Daniela y Clarence observaban a sus progenitores con asombro. Esa noche algo no encajaba. Era Kilian el que contaba anécdotas, como hacía antes, como si hubiese regresado de un sueño. Y Jacobo estaba más enfurruñado que nunca. Probablemente el exceso de vino fuera el causante de ese repentino cambio en ambos.
—En realidad —dijo Laha—, no sé qué más podría añadir que no os haya contado Clarence. Supongo que os diría que la vida no es fácil allí. Faltan infraestructuras, buenos empleos, legislación laboral, cambios en todo, en la Justicia, en la Administración, en las condiciones sanitarias…

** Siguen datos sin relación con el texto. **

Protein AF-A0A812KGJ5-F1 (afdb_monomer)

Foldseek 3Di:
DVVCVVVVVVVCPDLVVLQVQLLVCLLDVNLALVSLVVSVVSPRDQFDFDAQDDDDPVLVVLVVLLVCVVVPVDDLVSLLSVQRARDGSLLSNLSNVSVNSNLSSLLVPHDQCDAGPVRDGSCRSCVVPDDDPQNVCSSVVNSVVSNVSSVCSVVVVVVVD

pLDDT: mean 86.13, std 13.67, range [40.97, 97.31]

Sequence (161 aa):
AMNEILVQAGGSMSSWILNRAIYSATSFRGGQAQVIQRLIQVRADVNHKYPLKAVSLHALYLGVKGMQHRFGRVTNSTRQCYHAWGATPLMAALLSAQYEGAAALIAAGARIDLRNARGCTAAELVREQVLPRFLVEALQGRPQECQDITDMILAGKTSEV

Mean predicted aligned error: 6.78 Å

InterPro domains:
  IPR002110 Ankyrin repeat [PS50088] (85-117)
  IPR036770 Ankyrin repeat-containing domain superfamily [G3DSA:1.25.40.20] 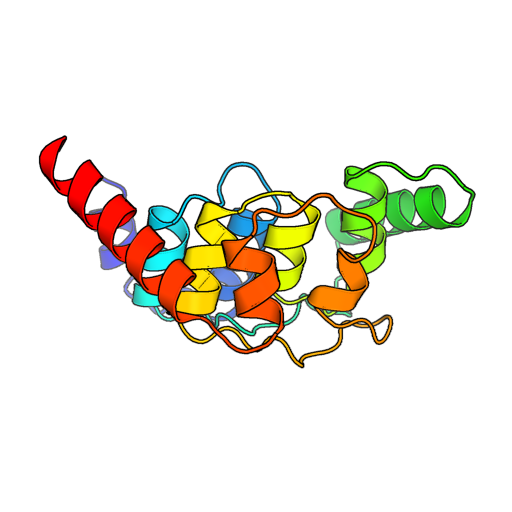(18-151)
  IPR036770 Ankyrin repeat-containing domain superfamily [SSF48403] (29-126)

Structure (mmCIF, N/CA/C/O backbone):
data_AF-A0A812KGJ5-F1
#
_entry.id   AF-A0A812KGJ5-F1
#
loop_
_atom_site.group_PDB
_atom_site.id
_atom_site.type_symbol
_atom_site.label_atom_id
_atom_site.label_alt_id
_atom_site.label_comp_id
_atom_site.label_asym_id
_atom_site.label_entity_id
_atom_site.label_seq_id
_atom_site.pdbx_PDB_ins_code
_atom_site.Cartn_x
_atom_site.Cartn_y
_atom_site.Cartn_z
_atom_site.occupancy
_atom_site.B_iso_or_equiv
_atom_site.auth_seq_id
_atom_site.auth_comp_id
_atom_site.auth_asym_id
_atom_site.auth_atom_id
_atom_site.pdbx_PDB_model_num
ATOM 1 N N . ALA A 1 1 ? -24.506 7.480 -14.493 1.00 49.41 1 ALA A N 1
ATOM 2 C CA . ALA A 1 1 ? -23.262 7.595 -15.292 1.00 49.41 1 ALA A CA 1
ATOM 3 C C . ALA A 1 1 ? -22.145 6.641 -14.834 1.00 49.41 1 ALA A C 1
ATOM 5 O O . ALA A 1 1 ? -22.052 5.567 -15.404 1.00 49.41 1 ALA A O 1
ATOM 6 N N . MET A 1 2 ? -21.313 6.937 -13.816 1.00 45.19 2 MET A N 1
ATOM 7 C CA . MET A 1 2 ? -20.168 6.054 -13.472 1.00 45.19 2 MET A CA 1
ATOM 8 C C . MET A 1 2 ? -20.586 4.677 -12.919 1.00 45.19 2 MET A C 1
ATOM 10 O O . MET A 1 2 ? -19.990 3.668 -13.282 1.00 45.19 2 MET A O 1
ATOM 14 N N . ASN A 1 3 ? -21.657 4.625 -12.117 1.00 40.97 3 ASN A N 1
ATOM 15 C CA . ASN A 1 3 ? -22.225 3.366 -11.612 1.00 40.97 3 ASN A CA 1
ATOM 16 C C . ASN A 1 3 ? -22.810 2.486 -12.728 1.00 40.97 3 ASN A C 1
ATOM 18 O O . ASN A 1 3 ? -22.664 1.273 -12.676 1.00 40.97 3 ASN A O 1
ATOM 22 N N . GLU A 1 4 ? -23.417 3.080 -13.757 1.00 52.66 4 GLU A N 1
ATOM 23 C CA . GLU A 1 4 ? -23.942 2.325 -14.903 1.00 52.66 4 GLU A CA 1
ATOM 24 C C . GLU A 1 4 ? -22.805 1.792 -15.769 1.00 52.66 4 GLU A C 1
ATOM 26 O O . GLU A 1 4 ? -22.824 0.624 -16.122 1.00 52.66 4 GLU A O 1
ATOM 31 N N . ILE A 1 5 ? -21.756 2.584 -16.011 1.00 55.25 5 ILE A N 1
ATOM 32 C CA . ILE A 1 5 ? -20.582 2.143 -16.782 1.00 55.25 5 ILE A CA 1
ATOM 33 C C . ILE A 1 5 ? -19.865 0.972 -16.088 1.00 55.25 5 ILE A C 1
ATOM 35 O O . ILE A 1 5 ? -19.426 0.040 -16.757 1.00 55.25 5 ILE A O 1
ATOM 39 N N . LEU A 1 6 ? -19.781 0.976 -14.753 1.00 51.72 6 LEU A N 1
ATOM 40 C CA . LEU A 1 6 ? -19.147 -0.102 -13.981 1.00 51.72 6 LEU A CA 1
ATOM 41 C C . LEU A 1 6 ? -19.994 -1.384 -13.923 1.00 51.72 6 LEU A C 1
ATOM 43 O O . LEU A 1 6 ? -19.431 -2.476 -13.924 1.00 51.72 6 LEU A O 1
ATOM 47 N N . VAL A 1 7 ? -21.326 -1.267 -13.909 1.00 52.66 7 VAL A N 1
ATOM 48 C CA . VAL A 1 7 ? -22.252 -2.416 -13.936 1.00 52.66 7 VAL A CA 1
ATOM 49 C C . VAL A 1 7 ? -22.390 -2.992 -15.350 1.00 52.66 7 VAL A C 1
ATOM 51 O O . VAL A 1 7 ? -22.420 -4.208 -15.526 1.00 52.66 7 VAL A O 1
ATOM 54 N N . GLN A 1 8 ? -22.403 -2.140 -16.376 1.00 48.59 8 GLN A N 1
ATOM 55 C CA . GLN A 1 8 ? -22.491 -2.535 -17.786 1.00 48.59 8 GLN A CA 1
ATOM 56 C C . GLN A 1 8 ? -21.162 -3.120 -18.302 1.00 48.59 8 GLN A C 1
ATOM 58 O O . GLN A 1 8 ? -21.161 -3.959 -19.199 1.00 48.59 8 GLN A O 1
ATOM 63 N N . ALA A 1 9 ? -20.039 -2.785 -17.653 1.00 47.84 9 ALA A N 1
ATOM 64 C CA . ALA A 1 9 ? -18.753 -3.480 -17.768 1.00 47.84 9 ALA A CA 1
ATOM 65 C C . ALA A 1 9 ? -18.690 -4.810 -16.979 1.00 47.84 9 ALA A C 1
ATOM 67 O O . ALA A 1 9 ? -17.604 -5.348 -16.760 1.00 47.84 9 ALA A O 1
ATOM 68 N N . GLY A 1 10 ? -19.842 -5.378 -16.592 1.00 43.94 10 GLY A N 1
ATOM 69 C CA . GLY A 1 10 ? -20.005 -6.692 -15.954 1.00 43.94 10 GLY A CA 1
ATOM 70 C C . GLY A 1 10 ? -19.422 -7.890 -16.724 1.00 43.94 10 GLY A C 1
ATOM 71 O O . GLY A 1 10 ? -19.470 -9.015 -16.234 1.00 43.94 10 GLY A O 1
ATOM 72 N N . GLY A 1 11 ? -18.794 -7.673 -17.881 1.00 49.69 11 GLY A N 1
ATOM 73 C CA . GLY A 1 11 ? -17.784 -8.576 -18.423 1.00 49.69 11 GLY A CA 1
ATOM 74 C C . 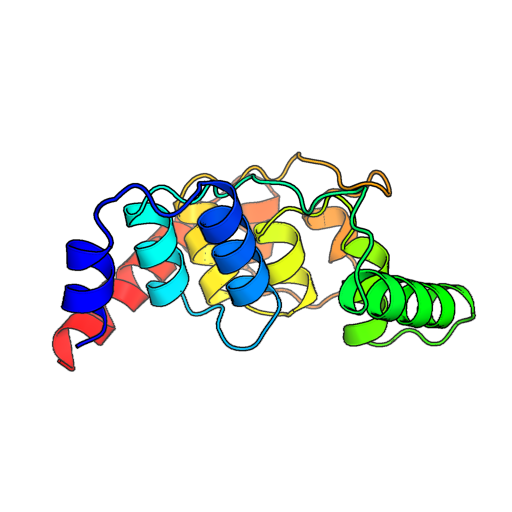GLY A 1 11 ? -16.456 -8.411 -17.681 1.00 49.69 11 GLY A C 1
ATOM 75 O O . GLY A 1 11 ? -15.562 -7.756 -18.200 1.00 49.69 11 GLY A O 1
ATOM 76 N N . SER A 1 12 ? -16.351 -8.975 -16.468 1.00 53.38 12 SER A N 1
ATOM 77 C CA . SER A 1 12 ? -15.117 -9.162 -15.678 1.00 53.38 12 SER A CA 1
ATOM 78 C C . SER A 1 12 ? -13.995 -8.174 -16.025 1.00 53.38 12 SER A C 1
ATOM 80 O O . SER A 1 12 ? -13.027 -8.544 -16.701 1.00 53.38 12 SER A O 1
ATOM 82 N N . MET A 1 13 ? -14.089 -6.925 -15.556 1.00 59.03 13 MET A 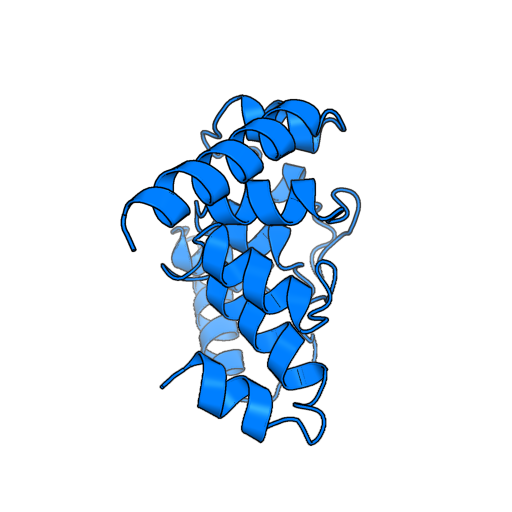N 1
ATOM 83 C CA . MET A 1 13 ? -12.939 -6.026 -15.612 1.00 59.03 13 MET A CA 1
ATOM 84 C C . MET A 1 13 ? -11.746 -6.772 -15.011 1.00 59.03 13 MET A C 1
ATOM 86 O O . MET A 1 13 ? -11.825 -7.253 -13.880 1.00 59.03 13 MET A O 1
ATOM 90 N N . SER A 1 14 ? -10.698 -6.973 -15.819 1.00 75.38 14 SER A N 1
ATOM 91 C CA . SER A 1 14 ? -9.600 -7.871 -15.462 1.00 75.38 14 SER A CA 1
ATOM 92 C C . SER A 1 14 ? -9.105 -7.541 -14.056 1.00 75.38 14 SER A C 1
ATOM 94 O O . SER A 1 14 ? -8.898 -6.367 -13.735 1.00 75.38 14 SER A O 1
ATOM 96 N N . SER A 1 15 ? -8.911 -8.563 -13.220 1.00 79.56 15 SER A N 1
ATOM 97 C CA . SER A 1 15 ? -8.401 -8.409 -11.850 1.00 79.56 15 SER A CA 1
ATOM 98 C C . SER A 1 15 ? -7.136 -7.544 -11.810 1.00 79.56 15 SER A C 1
ATOM 100 O O . SER A 1 15 ? -6.934 -6.761 -10.887 1.00 79.56 15 SER A O 1
ATOM 102 N N . TRP A 1 16 ? -6.333 -7.590 -12.876 1.00 81.38 16 TRP A N 1
ATOM 103 C CA . TRP A 1 16 ? -5.188 -6.712 -13.085 1.00 81.38 16 TRP A CA 1
ATOM 104 C C . TRP A 1 16 ? -5.549 -5.216 -13.135 1.00 81.38 16 TRP A C 1
ATOM 106 O O . TRP A 1 16 ? -4.878 -4.407 -12.495 1.00 81.38 16 TRP A O 1
ATOM 116 N N . ILE A 1 17 ? -6.606 -4.837 -13.863 1.00 85.12 17 ILE A N 1
ATOM 117 C CA . ILE A 1 17 ? -7.069 -3.443 -13.975 1.00 85.12 17 ILE A CA 1
ATOM 118 C C . ILE A 1 17 ? -7.557 -2.950 -12.615 1.00 85.12 17 ILE A C 1
ATOM 120 O O . ILE A 1 17 ? -7.167 -1.867 -12.190 1.00 85.12 17 ILE A O 1
ATOM 124 N N . LEU A 1 18 ? -8.356 -3.757 -11.913 1.00 87.94 18 LEU A N 1
ATOM 125 C CA . LEU A 1 18 ? -8.873 -3.434 -10.580 1.00 87.94 18 LEU A CA 1
ATOM 126 C C . LEU A 1 18 ? -7.752 -3.219 -9.562 1.00 87.94 18 LEU A C 1
ATOM 128 O O . LEU A 1 18 ? -7.709 -2.198 -8.874 1.00 87.94 18 LEU A O 1
ATOM 132 N N . ASN A 1 19 ? -6.794 -4.142 -9.530 1.00 89.62 19 ASN A N 1
ATOM 133 C CA . ASN A 1 19 ? -5.656 -4.066 -8.623 1.00 89.62 19 ASN A CA 1
ATOM 134 C C . ASN A 1 19 ? -4.739 -2.877 -8.946 1.00 89.62 19 ASN A C 1
ATOM 136 O O . ASN A 1 19 ? -4.195 -2.221 -8.055 1.00 89.62 19 ASN A O 1
ATOM 140 N N . ARG A 1 20 ? -4.588 -2.545 -10.231 1.00 87.81 20 ARG A N 1
ATOM 141 C CA . ARG A 1 20 ? -3.857 -1.349 -10.654 1.00 87.81 20 ARG A CA 1
ATOM 142 C C . ARG A 1 20 ? -4.625 -0.067 -10.323 1.00 87.81 20 ARG A C 1
ATOM 144 O O . ARG A 1 20 ? -3.994 0.923 -9.955 1.00 87.81 20 ARG A O 1
ATOM 151 N N . ALA A 1 21 ? -5.953 -0.079 -10.419 1.00 89.88 21 ALA A N 1
ATOM 152 C CA . ALA A 1 21 ? -6.806 1.058 -10.095 1.00 89.88 21 ALA A CA 1
ATOM 153 C C . ALA A 1 21 ? -6.753 1.393 -8.602 1.00 89.88 21 ALA A C 1
ATOM 155 O O . ALA A 1 21 ? -6.520 2.552 -8.270 1.00 89.88 21 ALA A O 1
ATOM 156 N N . ILE A 1 22 ? -6.871 0.400 -7.710 1.00 91.62 22 ILE A N 1
ATOM 157 C CA . ILE A 1 22 ? -6.775 0.640 -6.260 1.00 91.62 22 ILE A CA 1
ATOM 158 C C . ILE A 1 22 ? -5.387 1.149 -5.866 1.00 91.62 22 ILE A C 1
ATOM 160 O O . ILE A 1 22 ? -5.286 2.124 -5.128 1.00 91.62 22 ILE A O 1
ATOM 164 N N . TYR A 1 23 ? -4.317 0.586 -6.439 1.00 91.56 23 TYR A N 1
ATOM 165 C CA . TYR A 1 23 ? -2.957 1.076 -6.205 1.00 91.56 23 TYR A CA 1
ATOM 166 C C . TYR A 1 23 ? -2.756 2.511 -6.717 1.00 91.56 23 TYR A C 1
ATOM 168 O O . TYR A 1 23 ? -2.099 3.336 -6.079 1.00 91.56 23 TYR A O 1
ATOM 176 N N . SER A 1 24 ? -3.305 2.829 -7.891 1.00 89.38 24 SER A N 1
ATOM 177 C CA . SER A 1 24 ? -3.219 4.175 -8.455 1.00 89.38 24 SER A CA 1
ATOM 178 C C . SER A 1 24 ? -4.025 5.170 -7.620 1.00 89.38 24 SER A C 1
ATOM 180 O O . SER A 1 24 ? -3.529 6.254 -7.328 1.00 89.38 24 SER A O 1
ATOM 182 N N . ALA A 1 25 ? -5.236 4.807 -7.193 1.00 91.06 25 ALA A N 1
ATOM 183 C CA . ALA A 1 25 ? -6.074 5.646 -6.344 1.00 91.06 25 ALA A CA 1
ATOM 184 C C . ALA A 1 25 ? -5.346 6.021 -5.047 1.00 91.06 25 ALA A C 1
ATOM 186 O O . ALA A 1 25 ? -5.326 7.194 -4.689 1.00 91.06 25 ALA A O 1
ATOM 187 N N . THR A 1 26 ? -4.670 5.065 -4.403 1.00 90.88 26 THR A N 1
ATOM 188 C CA . THR A 1 26 ? -3.925 5.309 -3.158 1.00 90.88 26 THR A CA 1
ATOM 189 C C . THR A 1 26 ? -2.605 6.055 -3.350 1.00 90.88 26 THR A C 1
ATOM 191 O O . THR A 1 26 ? -2.118 6.674 -2.409 1.00 90.88 26 THR A O 1
ATOM 194 N N . SER A 1 27 ? -2.024 6.029 -4.552 1.00 88.69 27 SER A N 1
ATOM 195 C CA . SER A 1 27 ? -0.764 6.725 -4.870 1.00 88.69 27 SER A CA 1
ATOM 196 C C . SER A 1 27 ? -0.944 8.205 -5.232 1.00 88.69 27 SER A C 1
ATOM 198 O O . SER A 1 27 ? 0.034 8.946 -5.323 1.00 88.69 27 SER A O 1
ATOM 200 N N . PHE A 1 28 ? -2.174 8.640 -5.504 1.00 83.75 28 PHE A N 1
ATOM 201 C CA . PHE A 1 28 ? -2.497 10.000 -5.941 1.00 83.75 28 PHE A CA 1
ATOM 202 C C . PHE A 1 28 ? -3.640 10.571 -5.087 1.00 83.75 28 PHE A C 1
ATOM 204 O O . PHE A 1 28 ? -4.107 9.929 -4.152 1.00 83.75 28 PHE A O 1
ATOM 211 N N . ARG A 1 29 ? -4.144 11.770 -5.413 1.00 72.50 29 ARG A N 1
ATOM 212 C CA . ARG A 1 29 ? -5.267 12.423 -4.698 1.00 72.50 29 ARG A CA 1
ATOM 213 C C . ARG A 1 29 ? -6.622 11.682 -4.790 1.00 72.50 29 ARG A C 1
ATOM 215 O O . ARG A 1 29 ? -7.657 12.257 -4.471 1.00 72.50 29 ARG A O 1
ATOM 222 N N . GLY A 1 30 ? -6.633 10.433 -5.257 1.00 65.19 30 GLY A N 1
ATOM 223 C CA . GLY A 1 30 ? -7.813 9.571 -5.338 1.00 65.19 30 GLY A CA 1
ATOM 224 C C . GLY A 1 30 ? -8.027 8.689 -4.105 1.00 65.19 30 GLY A C 1
ATOM 225 O O . GLY A 1 30 ? -8.983 7.918 -4.091 1.00 65.19 30 GLY A O 1
ATOM 226 N N . GLY A 1 31 ? -7.172 8.781 -3.082 1.00 74.88 31 GLY A N 1
ATOM 227 C CA . GLY A 1 31 ? -7.194 7.932 -1.889 1.00 74.88 31 GLY A CA 1
ATOM 228 C C . GLY A 1 31 ? -8.300 8.270 -0.888 1.00 74.88 31 GLY A C 1
ATOM 229 O O . GLY A 1 31 ? -8.078 8.165 0.312 1.00 74.88 31 GLY A O 1
ATOM 230 N N . GLN A 1 32 ? -9.472 8.693 -1.362 1.00 85.62 32 GLN A N 1
ATOM 231 C CA . GLN A 1 32 ? -10.650 8.892 -0.519 1.00 85.62 32 GLN A CA 1
ATOM 232 C C . GLN A 1 32 ? -11.233 7.537 -0.119 1.00 85.62 32 GLN A C 1
ATOM 234 O O . GLN A 1 32 ? -11.324 6.634 -0.958 1.00 85.62 32 GLN A O 1
ATOM 239 N N . ALA A 1 33 ? -11.705 7.416 1.124 1.00 86.38 33 ALA A N 1
ATOM 240 C CA . ALA A 1 33 ? -12.263 6.167 1.652 1.00 86.38 33 ALA A CA 1
ATOM 241 C C . ALA A 1 33 ? -13.346 5.559 0.738 1.00 86.38 33 ALA A C 1
ATOM 243 O O . ALA A 1 33 ? -13.368 4.353 0.518 1.00 86.38 33 ALA A O 1
ATOM 244 N N . GLN A 1 34 ? -14.183 6.395 0.118 1.00 87.56 34 GLN A N 1
ATOM 245 C CA . GLN A 1 34 ? -15.259 5.969 -0.782 1.00 87.56 34 GLN A CA 1
ATOM 246 C C . GLN A 1 34 ? -14.760 5.290 -2.057 1.00 87.56 34 GLN A C 1
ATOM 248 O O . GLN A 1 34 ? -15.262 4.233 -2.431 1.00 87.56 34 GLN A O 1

Daniela se interesó por este punto porque era enfermera. En realidad, estaba comenzando a interesarse por todo lo que dijera o hiciera Laha. Y empezaba a comprender por qué Clarence había sufrido en silencio la separación de ese hombre y se había alegrado tanto al saber que vendría a visitarla. ¿Cómo podía haberle ocultado ese secreto? ¡Ni siquiera había querido enseñarle una foto! Si ella se hubiera enamorado de alguien así, lo habría pregonado a los cuatro vientos. ¿Por qué razón se había mostrado tan reacia a hacerla partícipe de esa relación? ¿Realmente mantenían una relación o el enamoramiento de su prima no era correspondido? No había dejado de observarlos desde que llegaran. Clarence lo trataba con exquisita deferencia, incluso con complicidad, y lanzaba miradas de Laha a Jacobo de manera alterna, como si estuviera pendiente de la impresión que el joven causaba en su padre. Jacobo, por su parte, no parecía muy contento con el acompañante de su hija. ¿Sería por el color de su piel? ¿Su hija liada con un negro? «Pobre tío Jacobo», pensó. ¡Seguro que nunca se lo hubiera imaginado! Daniela se mordió el labio inferior. Iba demasiado deprisa. A Laha y a Clarence se les veía muy contentos juntos, pero ella todavía no había presenciado ningún gesto que demostrase que allí había algo más que una buena amistad. O eso era lo que quería creer.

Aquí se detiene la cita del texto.